> [EXTRACTED DATA]:
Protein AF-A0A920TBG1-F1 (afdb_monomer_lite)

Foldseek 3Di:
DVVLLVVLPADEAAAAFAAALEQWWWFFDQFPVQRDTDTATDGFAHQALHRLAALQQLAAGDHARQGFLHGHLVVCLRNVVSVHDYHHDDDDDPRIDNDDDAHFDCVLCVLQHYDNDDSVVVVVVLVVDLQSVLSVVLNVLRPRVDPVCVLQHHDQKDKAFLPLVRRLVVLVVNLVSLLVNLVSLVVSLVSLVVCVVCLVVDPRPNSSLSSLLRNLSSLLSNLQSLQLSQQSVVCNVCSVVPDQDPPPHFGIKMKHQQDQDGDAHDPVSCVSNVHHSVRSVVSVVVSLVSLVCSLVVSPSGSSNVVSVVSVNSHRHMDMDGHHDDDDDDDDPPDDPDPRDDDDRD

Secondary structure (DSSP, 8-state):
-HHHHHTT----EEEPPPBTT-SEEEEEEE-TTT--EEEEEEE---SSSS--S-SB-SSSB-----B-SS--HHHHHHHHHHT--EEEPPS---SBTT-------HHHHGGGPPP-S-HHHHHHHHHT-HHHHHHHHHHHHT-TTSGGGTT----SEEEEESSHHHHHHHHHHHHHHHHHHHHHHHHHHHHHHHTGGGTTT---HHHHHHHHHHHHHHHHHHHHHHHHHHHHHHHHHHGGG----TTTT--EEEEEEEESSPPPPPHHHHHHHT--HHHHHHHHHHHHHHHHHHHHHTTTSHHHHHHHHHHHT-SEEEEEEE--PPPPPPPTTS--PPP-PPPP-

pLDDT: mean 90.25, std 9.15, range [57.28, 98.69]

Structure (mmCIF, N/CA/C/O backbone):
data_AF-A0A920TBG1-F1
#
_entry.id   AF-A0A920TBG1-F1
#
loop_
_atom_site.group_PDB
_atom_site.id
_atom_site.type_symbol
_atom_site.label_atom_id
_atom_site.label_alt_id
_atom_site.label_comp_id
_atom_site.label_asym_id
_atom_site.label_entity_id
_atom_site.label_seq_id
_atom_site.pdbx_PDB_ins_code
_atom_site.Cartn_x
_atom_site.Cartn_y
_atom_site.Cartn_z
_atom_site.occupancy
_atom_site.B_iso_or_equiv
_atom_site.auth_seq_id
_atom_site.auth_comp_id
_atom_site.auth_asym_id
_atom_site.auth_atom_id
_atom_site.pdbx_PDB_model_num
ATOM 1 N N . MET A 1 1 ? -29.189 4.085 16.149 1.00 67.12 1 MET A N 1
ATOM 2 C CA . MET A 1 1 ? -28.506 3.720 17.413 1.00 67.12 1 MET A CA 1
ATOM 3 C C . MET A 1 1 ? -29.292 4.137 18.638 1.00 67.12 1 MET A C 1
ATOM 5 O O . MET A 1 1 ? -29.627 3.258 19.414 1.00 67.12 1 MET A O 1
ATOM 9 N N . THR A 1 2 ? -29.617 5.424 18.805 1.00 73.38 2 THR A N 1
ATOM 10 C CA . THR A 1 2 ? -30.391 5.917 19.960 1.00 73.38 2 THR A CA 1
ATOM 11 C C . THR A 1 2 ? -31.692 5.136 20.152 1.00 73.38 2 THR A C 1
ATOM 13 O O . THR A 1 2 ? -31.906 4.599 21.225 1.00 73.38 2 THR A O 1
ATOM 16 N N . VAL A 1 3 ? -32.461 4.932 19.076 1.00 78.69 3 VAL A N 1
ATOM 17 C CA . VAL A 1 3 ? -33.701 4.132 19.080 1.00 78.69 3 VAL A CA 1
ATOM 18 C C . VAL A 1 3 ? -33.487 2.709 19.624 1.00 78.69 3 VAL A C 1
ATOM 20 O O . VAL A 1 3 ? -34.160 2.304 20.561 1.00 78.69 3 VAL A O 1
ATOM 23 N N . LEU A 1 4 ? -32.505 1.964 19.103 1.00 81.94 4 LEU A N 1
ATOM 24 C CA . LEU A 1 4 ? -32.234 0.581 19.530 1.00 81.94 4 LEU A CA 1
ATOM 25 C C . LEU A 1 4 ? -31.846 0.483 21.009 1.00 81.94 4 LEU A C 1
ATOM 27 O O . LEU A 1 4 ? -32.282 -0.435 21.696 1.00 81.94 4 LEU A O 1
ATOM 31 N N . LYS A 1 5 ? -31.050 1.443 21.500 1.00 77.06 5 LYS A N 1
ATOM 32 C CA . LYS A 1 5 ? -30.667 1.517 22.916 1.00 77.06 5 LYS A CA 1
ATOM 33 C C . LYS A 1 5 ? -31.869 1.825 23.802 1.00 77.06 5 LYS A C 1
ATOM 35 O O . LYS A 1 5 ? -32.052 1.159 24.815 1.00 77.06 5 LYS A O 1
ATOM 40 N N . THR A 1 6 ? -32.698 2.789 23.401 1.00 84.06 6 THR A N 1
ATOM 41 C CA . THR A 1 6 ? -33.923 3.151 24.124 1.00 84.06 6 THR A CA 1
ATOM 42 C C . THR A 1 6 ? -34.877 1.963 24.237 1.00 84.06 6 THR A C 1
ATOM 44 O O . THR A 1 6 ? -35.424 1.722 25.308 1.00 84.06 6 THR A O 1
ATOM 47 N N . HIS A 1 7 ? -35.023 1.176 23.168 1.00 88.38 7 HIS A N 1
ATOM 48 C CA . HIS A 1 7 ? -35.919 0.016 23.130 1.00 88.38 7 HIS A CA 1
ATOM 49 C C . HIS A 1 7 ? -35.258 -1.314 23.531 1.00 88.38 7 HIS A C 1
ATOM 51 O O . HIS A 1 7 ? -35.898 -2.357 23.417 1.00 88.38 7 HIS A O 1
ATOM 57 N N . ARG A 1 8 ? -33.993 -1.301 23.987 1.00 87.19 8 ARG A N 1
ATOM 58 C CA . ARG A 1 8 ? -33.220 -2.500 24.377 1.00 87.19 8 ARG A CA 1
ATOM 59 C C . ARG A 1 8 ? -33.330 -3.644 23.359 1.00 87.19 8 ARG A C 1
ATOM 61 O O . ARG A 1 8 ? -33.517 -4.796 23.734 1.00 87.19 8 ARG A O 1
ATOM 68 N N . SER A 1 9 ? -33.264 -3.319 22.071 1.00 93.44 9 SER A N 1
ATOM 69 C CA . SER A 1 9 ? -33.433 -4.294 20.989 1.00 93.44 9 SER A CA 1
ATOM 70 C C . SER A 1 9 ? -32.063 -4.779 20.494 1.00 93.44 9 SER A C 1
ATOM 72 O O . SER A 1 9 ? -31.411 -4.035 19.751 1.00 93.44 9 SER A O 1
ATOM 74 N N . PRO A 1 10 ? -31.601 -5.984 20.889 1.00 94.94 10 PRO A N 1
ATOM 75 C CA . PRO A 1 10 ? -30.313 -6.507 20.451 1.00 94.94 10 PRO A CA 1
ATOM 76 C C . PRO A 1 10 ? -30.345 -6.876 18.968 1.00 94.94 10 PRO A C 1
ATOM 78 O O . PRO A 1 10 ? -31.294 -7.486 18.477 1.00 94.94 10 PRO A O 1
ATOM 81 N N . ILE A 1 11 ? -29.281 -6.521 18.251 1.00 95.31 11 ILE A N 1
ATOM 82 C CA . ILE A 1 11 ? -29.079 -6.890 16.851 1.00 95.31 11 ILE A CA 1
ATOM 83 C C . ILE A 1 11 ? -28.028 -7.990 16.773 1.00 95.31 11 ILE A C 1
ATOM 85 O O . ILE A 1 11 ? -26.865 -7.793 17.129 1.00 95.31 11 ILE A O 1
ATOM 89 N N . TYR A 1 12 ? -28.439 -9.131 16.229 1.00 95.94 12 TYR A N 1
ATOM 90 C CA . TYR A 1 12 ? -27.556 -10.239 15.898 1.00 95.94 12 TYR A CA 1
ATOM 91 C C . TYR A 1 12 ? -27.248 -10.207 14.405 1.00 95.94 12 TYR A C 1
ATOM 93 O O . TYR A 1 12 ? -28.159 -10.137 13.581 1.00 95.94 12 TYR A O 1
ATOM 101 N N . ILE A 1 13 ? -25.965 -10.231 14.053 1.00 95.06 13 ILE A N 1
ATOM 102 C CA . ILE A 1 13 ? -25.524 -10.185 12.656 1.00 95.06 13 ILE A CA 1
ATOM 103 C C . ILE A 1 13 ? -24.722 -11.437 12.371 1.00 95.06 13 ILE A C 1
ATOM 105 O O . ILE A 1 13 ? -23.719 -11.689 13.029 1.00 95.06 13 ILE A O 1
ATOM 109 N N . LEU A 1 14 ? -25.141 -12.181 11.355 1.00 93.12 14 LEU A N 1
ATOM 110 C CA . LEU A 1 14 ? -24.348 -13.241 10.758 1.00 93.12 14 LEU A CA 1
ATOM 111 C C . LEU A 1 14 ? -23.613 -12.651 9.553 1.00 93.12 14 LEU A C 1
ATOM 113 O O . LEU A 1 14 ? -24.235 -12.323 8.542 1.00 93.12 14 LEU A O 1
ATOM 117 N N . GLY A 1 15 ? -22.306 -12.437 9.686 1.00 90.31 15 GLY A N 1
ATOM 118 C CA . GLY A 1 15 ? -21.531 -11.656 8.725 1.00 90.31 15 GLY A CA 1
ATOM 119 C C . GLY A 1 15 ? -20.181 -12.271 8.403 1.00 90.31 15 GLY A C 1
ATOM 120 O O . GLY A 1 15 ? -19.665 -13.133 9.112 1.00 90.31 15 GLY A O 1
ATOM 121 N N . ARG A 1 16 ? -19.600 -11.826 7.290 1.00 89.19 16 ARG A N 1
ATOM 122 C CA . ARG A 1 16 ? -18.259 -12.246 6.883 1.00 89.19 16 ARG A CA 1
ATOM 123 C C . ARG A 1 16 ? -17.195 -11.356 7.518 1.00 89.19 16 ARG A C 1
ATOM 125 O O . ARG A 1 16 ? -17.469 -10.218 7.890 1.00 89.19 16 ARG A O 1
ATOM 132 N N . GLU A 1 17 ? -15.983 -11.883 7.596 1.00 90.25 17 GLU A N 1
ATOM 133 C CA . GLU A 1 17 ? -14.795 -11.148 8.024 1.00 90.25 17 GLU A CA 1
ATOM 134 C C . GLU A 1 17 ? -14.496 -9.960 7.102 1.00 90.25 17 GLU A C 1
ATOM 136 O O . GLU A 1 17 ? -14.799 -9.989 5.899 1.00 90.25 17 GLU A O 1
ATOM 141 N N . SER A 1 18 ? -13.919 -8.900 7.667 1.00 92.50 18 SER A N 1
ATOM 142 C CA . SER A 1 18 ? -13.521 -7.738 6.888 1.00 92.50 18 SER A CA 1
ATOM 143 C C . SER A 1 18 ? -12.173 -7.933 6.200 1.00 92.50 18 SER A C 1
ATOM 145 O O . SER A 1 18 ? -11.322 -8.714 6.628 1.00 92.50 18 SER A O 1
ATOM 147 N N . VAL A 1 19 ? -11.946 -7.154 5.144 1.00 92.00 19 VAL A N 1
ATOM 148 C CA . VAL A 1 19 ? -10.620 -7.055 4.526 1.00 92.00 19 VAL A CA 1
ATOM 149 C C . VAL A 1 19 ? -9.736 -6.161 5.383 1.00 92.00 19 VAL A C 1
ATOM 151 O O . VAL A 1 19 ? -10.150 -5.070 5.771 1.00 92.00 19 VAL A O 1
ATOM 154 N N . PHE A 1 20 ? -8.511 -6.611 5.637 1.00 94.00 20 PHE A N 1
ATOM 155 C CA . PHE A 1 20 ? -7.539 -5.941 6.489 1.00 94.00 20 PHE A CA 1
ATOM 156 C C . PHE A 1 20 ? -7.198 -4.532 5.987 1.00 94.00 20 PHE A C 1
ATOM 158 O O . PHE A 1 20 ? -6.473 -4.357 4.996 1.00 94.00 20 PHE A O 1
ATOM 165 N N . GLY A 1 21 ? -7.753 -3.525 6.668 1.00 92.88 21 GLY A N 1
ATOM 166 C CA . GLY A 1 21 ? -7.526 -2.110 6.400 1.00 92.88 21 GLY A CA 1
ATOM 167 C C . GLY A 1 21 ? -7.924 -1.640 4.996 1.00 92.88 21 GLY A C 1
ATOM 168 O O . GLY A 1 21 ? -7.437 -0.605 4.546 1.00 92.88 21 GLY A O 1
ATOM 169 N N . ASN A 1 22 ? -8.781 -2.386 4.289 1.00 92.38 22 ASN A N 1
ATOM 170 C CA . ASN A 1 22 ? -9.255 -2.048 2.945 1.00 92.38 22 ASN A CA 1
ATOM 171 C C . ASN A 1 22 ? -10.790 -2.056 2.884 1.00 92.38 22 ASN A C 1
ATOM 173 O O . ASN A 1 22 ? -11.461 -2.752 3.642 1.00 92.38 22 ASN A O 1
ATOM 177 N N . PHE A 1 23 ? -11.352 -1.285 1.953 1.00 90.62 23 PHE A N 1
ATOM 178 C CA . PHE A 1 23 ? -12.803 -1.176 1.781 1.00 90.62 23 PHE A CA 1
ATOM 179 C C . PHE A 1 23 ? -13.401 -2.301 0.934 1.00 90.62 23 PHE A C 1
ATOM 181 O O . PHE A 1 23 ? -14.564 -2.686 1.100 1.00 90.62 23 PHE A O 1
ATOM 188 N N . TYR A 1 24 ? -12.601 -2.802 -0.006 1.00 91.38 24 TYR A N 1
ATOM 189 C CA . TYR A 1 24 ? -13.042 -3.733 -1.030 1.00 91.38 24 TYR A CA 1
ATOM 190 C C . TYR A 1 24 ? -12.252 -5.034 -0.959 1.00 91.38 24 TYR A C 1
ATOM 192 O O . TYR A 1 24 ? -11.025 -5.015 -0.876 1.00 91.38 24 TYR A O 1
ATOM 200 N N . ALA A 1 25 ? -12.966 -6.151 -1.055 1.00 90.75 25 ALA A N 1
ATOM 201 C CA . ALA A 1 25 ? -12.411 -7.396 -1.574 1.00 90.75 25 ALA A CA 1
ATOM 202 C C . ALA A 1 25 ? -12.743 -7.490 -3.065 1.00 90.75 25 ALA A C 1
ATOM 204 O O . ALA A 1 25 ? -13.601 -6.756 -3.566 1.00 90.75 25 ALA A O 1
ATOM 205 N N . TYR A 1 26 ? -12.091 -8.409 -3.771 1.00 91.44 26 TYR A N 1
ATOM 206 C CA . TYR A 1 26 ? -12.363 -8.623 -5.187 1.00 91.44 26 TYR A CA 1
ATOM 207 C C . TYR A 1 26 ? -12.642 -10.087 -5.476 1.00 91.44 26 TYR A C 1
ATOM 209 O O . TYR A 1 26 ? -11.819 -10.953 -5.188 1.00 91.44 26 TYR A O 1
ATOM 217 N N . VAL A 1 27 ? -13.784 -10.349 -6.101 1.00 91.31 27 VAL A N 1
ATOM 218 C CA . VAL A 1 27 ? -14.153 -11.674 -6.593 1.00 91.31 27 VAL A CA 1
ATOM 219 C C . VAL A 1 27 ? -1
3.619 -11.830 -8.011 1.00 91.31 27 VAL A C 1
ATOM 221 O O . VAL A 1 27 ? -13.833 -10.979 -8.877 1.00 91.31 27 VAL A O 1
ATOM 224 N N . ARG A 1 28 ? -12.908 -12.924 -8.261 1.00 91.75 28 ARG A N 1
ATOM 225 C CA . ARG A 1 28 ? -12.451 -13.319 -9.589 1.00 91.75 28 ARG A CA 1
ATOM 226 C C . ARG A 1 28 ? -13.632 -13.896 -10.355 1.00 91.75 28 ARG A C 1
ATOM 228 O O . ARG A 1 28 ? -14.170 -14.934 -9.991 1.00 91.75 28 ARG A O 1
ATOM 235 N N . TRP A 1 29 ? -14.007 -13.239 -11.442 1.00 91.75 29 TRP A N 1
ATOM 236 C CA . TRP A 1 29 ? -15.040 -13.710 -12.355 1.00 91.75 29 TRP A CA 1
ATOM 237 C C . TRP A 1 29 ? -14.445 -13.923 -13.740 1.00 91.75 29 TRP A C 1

> [ASSIGNMENT]:
Print, without alteration, only the lines above between the one holding "ATOM 33 C C" and the one holding "ATOM 59 C C", inclusive.

> [EXERCISE RESULT]:
ATOM 33 C C . LYS A 1 5 ? -31.869 1.825 23.802 1.00 77.06 5 LYS A C 1
ATOM 35 O O . LYS A 1 5 ? -32.052 1.159 24.815 1.00 77.06 5 LYS A O 1
ATOM 40 N N . THR A 1 6 ? -32.698 2.789 23.401 1.00 84.06 6 THR A N 1
ATOM 41 C CA . THR A 1 6 ? -33.923 3.151 24.124 1.00 84.06 6 THR A CA 1
ATOM 42 C C . THR A 1 6 ? -34.877 1.963 24.237 1.00 84.06 6 THR A C 1
ATOM 44 O O . THR A 1 6 ? -35.424 1.722 25.308 1.00 84.06 6 THR A O 1
ATOM 47 N N . HIS A 1 7 ? -35.023 1.176 23.168 1.00 88.38 7 HIS A N 1
ATOM 48 C CA . HIS A 1 7 ? -35.919 0.016 23.130 1.00 88.38 7 HIS A CA 1
ATOM 49 C C . HIS A 1 7 ? -35.258 -1.314 23.531 1.00 88.38 7 HIS A C 1
ATOM 51 O O . HIS A 1 7 ? -35.898 -2.357 23.417 1.00 88.38 7 HIS A O 1
ATOM 57 N N . ARG A 1 8 ? -33.993 -1.301 23.987 1.00 87.19 8 ARG A N 1
ATOM 58 C CA . ARG A 1 8 ? -33.220 -2.500 24.377 1.00 87.19 8 ARG A CA 1
ATOM 59 C C . ARG A 1 8 ? -33.330 -3.644 23.359 1.00 87.19 8 ARG A C 1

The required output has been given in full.